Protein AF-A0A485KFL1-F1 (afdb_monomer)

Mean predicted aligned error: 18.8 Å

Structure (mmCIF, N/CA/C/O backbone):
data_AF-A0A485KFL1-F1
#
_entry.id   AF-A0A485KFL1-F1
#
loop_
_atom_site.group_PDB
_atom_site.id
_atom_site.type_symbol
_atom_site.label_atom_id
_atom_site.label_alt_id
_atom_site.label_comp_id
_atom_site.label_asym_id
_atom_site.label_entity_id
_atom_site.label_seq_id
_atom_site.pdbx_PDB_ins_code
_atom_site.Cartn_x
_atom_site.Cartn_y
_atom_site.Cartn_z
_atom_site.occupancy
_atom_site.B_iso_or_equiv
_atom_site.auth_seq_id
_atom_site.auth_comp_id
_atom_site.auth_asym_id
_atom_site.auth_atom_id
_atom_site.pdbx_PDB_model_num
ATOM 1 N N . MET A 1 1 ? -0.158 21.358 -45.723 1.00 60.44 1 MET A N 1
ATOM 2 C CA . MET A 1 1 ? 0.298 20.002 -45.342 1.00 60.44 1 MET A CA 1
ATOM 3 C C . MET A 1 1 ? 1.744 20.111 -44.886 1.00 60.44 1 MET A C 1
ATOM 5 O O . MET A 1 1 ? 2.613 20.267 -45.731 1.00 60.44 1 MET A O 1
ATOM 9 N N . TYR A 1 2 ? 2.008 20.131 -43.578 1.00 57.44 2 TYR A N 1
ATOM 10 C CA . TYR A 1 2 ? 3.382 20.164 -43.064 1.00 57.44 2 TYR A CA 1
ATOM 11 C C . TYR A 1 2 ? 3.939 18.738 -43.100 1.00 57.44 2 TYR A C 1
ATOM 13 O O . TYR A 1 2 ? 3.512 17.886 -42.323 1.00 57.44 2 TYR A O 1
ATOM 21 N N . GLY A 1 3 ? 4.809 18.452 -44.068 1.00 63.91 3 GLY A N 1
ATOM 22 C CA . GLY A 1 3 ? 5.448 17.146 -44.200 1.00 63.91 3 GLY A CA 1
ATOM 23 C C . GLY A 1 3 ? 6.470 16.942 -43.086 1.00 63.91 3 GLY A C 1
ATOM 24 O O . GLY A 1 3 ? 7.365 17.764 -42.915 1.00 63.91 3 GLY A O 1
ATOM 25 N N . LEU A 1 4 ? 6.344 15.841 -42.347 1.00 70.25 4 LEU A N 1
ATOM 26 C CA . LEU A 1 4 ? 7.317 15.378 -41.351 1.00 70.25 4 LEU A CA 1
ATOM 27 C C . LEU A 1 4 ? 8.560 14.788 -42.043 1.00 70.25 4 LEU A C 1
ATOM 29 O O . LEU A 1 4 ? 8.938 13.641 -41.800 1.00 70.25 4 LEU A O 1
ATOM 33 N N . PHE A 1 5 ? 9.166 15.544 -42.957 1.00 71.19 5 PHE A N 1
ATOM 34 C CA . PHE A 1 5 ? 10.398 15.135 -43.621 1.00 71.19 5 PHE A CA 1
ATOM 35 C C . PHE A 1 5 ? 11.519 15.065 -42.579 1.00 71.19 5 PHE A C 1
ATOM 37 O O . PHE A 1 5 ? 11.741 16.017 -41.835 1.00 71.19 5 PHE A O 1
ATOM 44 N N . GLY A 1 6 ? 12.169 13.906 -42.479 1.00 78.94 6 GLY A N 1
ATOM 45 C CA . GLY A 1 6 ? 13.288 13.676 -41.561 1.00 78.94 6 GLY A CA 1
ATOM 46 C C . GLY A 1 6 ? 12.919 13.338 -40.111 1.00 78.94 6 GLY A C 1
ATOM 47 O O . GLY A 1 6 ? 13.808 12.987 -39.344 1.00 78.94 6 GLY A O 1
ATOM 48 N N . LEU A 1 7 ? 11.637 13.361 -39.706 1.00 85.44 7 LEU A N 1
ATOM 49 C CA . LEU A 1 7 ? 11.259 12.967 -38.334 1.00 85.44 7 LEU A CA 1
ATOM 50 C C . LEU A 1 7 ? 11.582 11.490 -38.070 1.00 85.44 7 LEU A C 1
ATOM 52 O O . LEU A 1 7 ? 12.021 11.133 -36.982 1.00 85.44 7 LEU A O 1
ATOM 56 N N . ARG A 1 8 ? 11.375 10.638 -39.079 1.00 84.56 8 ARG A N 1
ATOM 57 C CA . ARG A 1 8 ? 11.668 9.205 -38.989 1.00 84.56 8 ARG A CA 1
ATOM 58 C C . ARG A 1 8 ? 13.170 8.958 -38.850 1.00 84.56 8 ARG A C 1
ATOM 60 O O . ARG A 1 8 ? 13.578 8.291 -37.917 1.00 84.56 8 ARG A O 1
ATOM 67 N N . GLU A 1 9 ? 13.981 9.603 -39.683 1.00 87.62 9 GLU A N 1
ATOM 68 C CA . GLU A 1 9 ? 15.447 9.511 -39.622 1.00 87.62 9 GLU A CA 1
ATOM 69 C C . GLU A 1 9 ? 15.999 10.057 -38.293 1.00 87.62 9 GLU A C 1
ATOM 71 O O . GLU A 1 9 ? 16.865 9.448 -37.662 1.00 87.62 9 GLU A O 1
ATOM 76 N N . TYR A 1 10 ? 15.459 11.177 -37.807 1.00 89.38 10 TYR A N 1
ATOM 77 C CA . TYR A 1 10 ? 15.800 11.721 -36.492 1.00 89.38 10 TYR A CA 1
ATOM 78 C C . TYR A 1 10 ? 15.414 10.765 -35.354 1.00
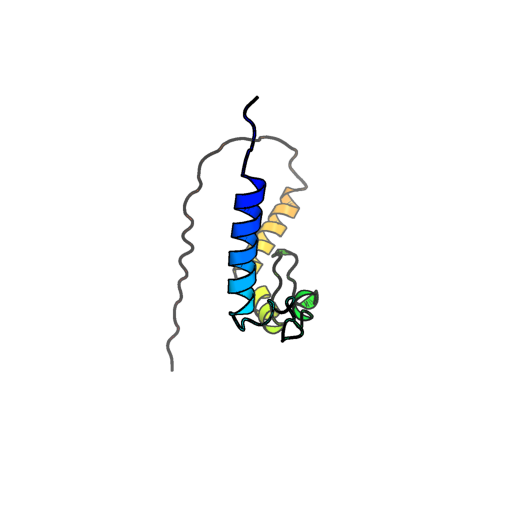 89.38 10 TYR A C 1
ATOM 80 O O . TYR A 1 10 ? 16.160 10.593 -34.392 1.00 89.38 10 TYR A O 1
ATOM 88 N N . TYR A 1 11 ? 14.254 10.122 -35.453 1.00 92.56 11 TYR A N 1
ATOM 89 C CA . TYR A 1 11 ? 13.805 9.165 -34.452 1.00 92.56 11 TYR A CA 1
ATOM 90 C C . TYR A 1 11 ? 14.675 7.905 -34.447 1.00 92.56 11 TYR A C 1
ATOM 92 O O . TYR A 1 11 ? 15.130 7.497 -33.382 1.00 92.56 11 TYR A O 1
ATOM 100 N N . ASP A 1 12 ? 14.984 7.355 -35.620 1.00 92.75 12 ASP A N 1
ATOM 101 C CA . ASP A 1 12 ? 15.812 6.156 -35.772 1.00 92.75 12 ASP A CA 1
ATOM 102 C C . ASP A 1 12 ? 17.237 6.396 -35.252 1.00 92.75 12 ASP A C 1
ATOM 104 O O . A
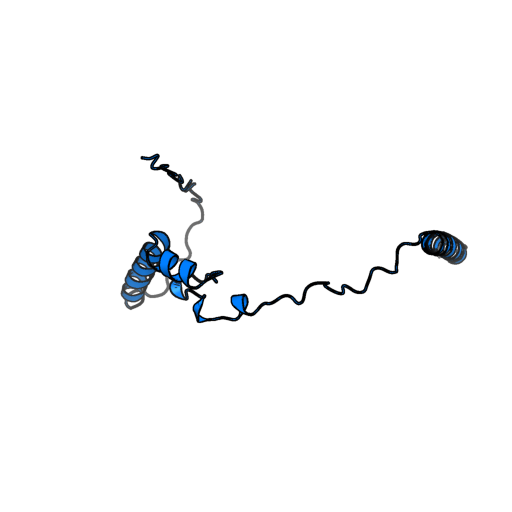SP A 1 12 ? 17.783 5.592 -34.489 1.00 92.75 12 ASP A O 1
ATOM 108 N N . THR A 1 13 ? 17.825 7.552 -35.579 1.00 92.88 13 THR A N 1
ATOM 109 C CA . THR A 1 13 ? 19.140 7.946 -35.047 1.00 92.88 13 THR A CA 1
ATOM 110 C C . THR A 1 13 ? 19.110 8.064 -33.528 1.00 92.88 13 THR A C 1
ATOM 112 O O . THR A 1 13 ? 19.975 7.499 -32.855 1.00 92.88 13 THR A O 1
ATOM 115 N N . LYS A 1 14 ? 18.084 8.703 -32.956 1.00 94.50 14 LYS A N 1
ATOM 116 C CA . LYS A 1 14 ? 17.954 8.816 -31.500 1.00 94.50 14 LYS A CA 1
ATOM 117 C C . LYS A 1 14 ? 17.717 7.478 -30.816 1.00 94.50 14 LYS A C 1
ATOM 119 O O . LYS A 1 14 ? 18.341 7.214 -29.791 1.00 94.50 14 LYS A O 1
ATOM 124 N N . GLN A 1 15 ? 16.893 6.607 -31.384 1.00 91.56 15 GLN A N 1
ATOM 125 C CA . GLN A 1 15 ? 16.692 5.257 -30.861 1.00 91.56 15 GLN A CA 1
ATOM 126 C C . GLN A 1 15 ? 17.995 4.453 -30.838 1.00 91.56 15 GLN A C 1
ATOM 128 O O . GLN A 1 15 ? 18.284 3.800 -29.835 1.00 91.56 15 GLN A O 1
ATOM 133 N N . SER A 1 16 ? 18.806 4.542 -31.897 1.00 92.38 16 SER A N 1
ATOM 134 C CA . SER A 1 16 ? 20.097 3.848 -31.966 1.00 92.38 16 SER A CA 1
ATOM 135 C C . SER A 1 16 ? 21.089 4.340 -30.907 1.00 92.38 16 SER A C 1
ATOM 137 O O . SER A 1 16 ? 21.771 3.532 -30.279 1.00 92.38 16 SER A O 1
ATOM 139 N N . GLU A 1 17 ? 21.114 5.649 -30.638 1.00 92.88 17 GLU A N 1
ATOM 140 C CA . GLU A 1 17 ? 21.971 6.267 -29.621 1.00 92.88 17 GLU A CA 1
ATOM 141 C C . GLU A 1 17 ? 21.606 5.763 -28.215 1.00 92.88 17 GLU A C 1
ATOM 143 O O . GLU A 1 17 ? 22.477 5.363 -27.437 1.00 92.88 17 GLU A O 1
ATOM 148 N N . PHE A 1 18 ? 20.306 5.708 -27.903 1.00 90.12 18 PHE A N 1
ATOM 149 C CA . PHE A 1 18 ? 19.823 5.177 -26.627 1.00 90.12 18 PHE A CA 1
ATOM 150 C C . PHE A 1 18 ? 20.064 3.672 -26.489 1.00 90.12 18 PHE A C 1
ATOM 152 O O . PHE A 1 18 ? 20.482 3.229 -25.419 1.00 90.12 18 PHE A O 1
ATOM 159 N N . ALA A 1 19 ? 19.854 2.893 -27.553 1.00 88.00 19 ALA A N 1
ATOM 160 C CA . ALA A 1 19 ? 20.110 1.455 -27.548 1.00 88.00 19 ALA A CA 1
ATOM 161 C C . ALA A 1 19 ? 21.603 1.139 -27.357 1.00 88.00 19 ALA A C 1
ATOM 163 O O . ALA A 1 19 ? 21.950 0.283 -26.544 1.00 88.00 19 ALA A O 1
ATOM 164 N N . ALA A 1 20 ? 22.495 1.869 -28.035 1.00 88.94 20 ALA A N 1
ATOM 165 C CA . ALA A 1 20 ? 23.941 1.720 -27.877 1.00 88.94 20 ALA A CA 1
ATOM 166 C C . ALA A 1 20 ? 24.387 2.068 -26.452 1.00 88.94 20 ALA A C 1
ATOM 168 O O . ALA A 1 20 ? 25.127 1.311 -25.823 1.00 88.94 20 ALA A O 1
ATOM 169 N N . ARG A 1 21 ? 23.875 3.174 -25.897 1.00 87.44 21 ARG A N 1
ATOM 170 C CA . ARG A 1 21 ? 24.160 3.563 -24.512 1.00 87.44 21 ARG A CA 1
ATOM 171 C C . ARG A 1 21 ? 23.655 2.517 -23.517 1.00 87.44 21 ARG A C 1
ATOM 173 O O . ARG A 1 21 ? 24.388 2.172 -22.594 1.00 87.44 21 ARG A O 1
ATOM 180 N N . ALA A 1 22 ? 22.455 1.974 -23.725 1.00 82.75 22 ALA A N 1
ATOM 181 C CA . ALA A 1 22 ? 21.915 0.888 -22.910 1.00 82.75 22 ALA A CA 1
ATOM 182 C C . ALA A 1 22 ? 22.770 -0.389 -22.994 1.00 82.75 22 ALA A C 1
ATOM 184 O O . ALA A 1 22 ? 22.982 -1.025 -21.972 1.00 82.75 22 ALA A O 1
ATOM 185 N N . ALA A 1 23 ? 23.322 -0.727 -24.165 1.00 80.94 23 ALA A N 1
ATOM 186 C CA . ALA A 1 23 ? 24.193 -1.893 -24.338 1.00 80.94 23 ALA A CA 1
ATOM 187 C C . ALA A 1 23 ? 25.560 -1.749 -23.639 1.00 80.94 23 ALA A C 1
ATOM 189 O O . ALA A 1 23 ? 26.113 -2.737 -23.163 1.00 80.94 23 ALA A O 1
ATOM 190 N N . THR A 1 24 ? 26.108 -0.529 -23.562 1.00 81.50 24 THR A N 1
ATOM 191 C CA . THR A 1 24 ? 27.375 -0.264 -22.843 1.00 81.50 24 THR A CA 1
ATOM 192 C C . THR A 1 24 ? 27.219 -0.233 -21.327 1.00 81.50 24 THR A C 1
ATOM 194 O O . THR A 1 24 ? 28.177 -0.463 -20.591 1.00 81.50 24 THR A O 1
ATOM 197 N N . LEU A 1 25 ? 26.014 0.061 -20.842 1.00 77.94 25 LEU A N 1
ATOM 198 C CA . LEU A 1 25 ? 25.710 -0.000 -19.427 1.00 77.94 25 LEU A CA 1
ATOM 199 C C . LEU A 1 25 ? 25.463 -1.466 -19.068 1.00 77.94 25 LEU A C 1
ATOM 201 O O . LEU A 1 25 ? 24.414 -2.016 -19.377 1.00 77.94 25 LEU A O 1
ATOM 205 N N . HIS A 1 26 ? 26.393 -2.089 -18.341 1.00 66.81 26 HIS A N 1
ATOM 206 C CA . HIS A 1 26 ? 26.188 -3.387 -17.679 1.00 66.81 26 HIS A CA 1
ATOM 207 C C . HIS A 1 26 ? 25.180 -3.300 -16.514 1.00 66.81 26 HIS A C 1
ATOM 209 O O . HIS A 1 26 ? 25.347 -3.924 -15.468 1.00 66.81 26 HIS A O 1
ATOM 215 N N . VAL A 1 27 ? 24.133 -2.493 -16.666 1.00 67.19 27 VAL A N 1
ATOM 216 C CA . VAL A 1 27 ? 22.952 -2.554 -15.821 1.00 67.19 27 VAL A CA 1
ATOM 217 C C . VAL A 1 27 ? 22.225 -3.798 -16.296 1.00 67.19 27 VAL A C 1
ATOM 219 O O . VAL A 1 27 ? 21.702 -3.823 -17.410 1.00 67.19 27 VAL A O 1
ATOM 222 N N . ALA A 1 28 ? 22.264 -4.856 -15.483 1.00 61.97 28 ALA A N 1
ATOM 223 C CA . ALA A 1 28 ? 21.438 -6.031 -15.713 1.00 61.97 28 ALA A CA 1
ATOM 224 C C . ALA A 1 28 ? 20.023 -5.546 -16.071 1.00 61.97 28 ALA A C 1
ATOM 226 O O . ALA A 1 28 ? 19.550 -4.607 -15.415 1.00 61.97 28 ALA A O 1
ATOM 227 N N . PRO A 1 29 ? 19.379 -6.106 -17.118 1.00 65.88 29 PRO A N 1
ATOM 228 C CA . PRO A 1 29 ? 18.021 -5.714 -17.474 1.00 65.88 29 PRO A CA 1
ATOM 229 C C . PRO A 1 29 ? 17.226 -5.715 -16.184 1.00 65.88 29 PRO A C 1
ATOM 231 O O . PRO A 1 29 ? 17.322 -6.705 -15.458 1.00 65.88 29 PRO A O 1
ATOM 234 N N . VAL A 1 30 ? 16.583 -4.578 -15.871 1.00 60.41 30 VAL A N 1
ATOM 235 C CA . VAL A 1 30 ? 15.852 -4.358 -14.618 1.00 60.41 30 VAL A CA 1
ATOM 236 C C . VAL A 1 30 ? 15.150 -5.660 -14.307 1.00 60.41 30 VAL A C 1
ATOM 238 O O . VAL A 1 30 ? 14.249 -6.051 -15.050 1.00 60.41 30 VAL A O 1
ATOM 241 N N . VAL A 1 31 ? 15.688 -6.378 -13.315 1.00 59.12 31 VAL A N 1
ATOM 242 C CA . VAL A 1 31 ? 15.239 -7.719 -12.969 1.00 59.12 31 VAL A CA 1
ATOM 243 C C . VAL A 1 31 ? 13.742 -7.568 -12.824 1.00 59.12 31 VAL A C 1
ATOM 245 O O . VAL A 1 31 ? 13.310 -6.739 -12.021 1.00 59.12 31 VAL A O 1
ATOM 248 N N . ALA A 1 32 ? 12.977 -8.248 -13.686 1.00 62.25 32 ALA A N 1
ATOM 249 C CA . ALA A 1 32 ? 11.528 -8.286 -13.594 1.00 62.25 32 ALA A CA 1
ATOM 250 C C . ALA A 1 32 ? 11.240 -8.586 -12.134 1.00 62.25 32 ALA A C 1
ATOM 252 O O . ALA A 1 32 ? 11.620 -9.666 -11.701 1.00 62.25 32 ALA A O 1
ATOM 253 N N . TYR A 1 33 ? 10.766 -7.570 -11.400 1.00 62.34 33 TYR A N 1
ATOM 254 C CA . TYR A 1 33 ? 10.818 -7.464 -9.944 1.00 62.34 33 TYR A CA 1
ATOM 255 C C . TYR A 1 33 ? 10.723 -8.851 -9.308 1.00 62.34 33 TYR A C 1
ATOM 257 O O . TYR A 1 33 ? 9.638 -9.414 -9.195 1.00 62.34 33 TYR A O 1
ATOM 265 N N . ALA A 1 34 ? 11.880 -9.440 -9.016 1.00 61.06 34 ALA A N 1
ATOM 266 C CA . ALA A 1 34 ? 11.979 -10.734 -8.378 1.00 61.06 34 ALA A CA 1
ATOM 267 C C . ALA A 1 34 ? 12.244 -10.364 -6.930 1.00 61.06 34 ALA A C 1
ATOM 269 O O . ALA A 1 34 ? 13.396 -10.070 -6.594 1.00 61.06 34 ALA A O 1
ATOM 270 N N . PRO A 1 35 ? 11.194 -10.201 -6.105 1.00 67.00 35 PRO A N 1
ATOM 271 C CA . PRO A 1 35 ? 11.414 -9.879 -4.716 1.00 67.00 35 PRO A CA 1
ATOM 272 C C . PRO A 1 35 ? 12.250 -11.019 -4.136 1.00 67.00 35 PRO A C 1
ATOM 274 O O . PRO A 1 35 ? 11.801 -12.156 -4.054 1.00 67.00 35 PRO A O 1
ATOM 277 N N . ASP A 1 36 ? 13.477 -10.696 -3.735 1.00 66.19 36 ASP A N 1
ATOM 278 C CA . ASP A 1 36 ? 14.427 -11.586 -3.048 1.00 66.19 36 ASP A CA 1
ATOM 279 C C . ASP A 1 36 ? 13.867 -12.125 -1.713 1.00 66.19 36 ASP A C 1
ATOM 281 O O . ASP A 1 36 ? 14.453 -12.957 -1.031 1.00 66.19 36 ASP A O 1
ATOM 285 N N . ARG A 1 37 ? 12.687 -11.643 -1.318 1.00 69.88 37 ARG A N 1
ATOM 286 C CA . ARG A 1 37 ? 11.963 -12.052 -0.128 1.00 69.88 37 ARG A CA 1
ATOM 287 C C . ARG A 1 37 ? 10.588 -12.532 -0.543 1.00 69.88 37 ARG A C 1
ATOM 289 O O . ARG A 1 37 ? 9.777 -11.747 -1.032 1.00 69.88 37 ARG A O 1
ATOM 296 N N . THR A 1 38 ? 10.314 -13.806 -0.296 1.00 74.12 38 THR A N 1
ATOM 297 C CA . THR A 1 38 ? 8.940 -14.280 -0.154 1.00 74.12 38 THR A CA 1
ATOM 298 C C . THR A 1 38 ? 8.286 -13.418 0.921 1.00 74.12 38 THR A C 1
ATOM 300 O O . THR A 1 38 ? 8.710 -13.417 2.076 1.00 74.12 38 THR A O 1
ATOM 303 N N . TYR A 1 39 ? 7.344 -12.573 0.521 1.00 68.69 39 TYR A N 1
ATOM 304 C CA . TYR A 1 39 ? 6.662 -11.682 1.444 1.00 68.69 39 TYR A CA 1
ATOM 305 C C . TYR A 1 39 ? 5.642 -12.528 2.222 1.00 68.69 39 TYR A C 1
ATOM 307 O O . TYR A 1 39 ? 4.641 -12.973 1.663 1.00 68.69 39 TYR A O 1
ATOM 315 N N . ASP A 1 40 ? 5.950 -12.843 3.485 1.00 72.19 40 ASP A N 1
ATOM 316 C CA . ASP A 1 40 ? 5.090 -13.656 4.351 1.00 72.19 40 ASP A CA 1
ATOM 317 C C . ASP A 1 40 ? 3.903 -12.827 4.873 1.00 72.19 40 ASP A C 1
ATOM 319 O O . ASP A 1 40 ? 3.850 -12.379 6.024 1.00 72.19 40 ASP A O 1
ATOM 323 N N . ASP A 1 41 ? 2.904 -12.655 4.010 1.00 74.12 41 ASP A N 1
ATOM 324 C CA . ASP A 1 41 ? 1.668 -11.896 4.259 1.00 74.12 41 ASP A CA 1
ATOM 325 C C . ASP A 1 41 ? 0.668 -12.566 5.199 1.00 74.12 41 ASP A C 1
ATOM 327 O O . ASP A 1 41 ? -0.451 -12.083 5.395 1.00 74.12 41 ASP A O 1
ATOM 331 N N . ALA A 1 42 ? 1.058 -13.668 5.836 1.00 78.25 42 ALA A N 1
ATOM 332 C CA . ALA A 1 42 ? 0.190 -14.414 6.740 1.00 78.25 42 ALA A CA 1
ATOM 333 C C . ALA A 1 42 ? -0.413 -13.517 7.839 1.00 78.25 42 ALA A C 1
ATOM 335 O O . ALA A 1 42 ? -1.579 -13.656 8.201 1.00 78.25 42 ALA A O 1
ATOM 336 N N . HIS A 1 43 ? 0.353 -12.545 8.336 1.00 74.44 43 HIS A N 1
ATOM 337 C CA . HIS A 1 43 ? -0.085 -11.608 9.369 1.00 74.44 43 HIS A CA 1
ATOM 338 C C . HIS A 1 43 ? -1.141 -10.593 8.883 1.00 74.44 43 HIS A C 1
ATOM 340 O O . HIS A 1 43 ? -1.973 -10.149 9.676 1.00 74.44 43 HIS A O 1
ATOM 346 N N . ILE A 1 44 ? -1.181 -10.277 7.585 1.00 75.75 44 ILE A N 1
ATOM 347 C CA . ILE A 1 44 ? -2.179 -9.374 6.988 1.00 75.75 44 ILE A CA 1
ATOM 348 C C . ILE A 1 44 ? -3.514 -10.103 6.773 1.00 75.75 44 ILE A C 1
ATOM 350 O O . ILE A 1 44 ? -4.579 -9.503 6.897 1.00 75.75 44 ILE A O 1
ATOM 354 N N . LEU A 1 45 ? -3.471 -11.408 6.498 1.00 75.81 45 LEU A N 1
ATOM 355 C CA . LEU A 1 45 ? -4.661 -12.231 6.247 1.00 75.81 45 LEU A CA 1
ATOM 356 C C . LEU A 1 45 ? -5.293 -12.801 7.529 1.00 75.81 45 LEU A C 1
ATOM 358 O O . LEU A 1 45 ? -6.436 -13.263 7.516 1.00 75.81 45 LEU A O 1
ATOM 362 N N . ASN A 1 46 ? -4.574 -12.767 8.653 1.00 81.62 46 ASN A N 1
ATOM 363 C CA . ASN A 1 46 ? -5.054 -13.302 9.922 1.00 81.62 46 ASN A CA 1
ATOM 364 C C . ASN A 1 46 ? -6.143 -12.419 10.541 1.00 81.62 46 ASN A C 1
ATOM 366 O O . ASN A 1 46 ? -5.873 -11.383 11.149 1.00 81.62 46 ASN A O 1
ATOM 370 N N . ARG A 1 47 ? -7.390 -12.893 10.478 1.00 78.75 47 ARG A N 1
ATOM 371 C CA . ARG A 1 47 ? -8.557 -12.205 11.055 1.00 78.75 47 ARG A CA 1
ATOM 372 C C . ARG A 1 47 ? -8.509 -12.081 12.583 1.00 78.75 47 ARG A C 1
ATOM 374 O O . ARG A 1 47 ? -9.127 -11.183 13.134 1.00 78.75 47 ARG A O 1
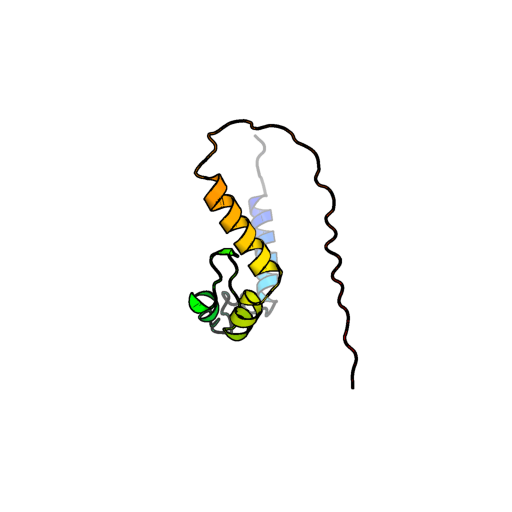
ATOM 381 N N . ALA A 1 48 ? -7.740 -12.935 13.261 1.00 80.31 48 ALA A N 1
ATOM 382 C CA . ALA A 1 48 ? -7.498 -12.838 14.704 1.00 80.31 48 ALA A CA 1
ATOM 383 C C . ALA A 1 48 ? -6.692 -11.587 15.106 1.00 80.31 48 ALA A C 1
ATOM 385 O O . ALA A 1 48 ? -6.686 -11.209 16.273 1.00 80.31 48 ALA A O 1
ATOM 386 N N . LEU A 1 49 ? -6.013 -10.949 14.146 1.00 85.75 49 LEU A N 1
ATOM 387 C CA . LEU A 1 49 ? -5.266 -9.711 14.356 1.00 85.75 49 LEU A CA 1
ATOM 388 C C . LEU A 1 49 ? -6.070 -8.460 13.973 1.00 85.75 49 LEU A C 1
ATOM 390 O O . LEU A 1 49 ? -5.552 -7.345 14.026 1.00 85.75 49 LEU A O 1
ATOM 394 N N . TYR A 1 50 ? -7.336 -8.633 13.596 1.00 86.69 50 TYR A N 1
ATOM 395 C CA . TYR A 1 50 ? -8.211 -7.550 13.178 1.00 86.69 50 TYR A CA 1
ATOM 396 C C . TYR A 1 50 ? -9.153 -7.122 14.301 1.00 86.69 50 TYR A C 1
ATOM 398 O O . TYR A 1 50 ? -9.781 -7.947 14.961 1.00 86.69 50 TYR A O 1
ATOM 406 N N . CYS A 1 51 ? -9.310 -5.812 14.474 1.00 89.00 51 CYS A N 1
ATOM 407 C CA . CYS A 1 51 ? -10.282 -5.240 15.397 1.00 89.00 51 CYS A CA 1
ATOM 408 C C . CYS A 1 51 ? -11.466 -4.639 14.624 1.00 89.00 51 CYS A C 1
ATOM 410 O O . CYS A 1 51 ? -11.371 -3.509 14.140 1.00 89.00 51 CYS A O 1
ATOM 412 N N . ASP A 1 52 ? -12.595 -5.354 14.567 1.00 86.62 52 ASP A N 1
----------------
Instructions for the task:
Please copy the lines in the records above between the one holding "ATOM 184 O O" and the one holding "ATOM 189 O O", inclusive, exactly and with no other line.

Task answer:
ATOM 184 O O . ALA A 1 22 ? 22.982 -1.025 -21.972 1.00 82.75 22 ALA A O 1
ATOM 185 N N . ALA A 1 23 ? 23.322 -0.727 -24.165 1.00 80.94 23 ALA A N 1
ATOM 186 C CA . ALA A 1 23 ? 24.193 -1.893 -24.338 1.00 80.94 23 ALA A CA 1
ATOM 187 C C . ALA A 1 23 ? 25.560 -1.749 -23.639 1.00 80.94 23 ALA A C 1
ATOM 189 O O . ALA A 1 23 ? 26.113 -2.737 -23.163 1.00 80.94 23 ALA A O 1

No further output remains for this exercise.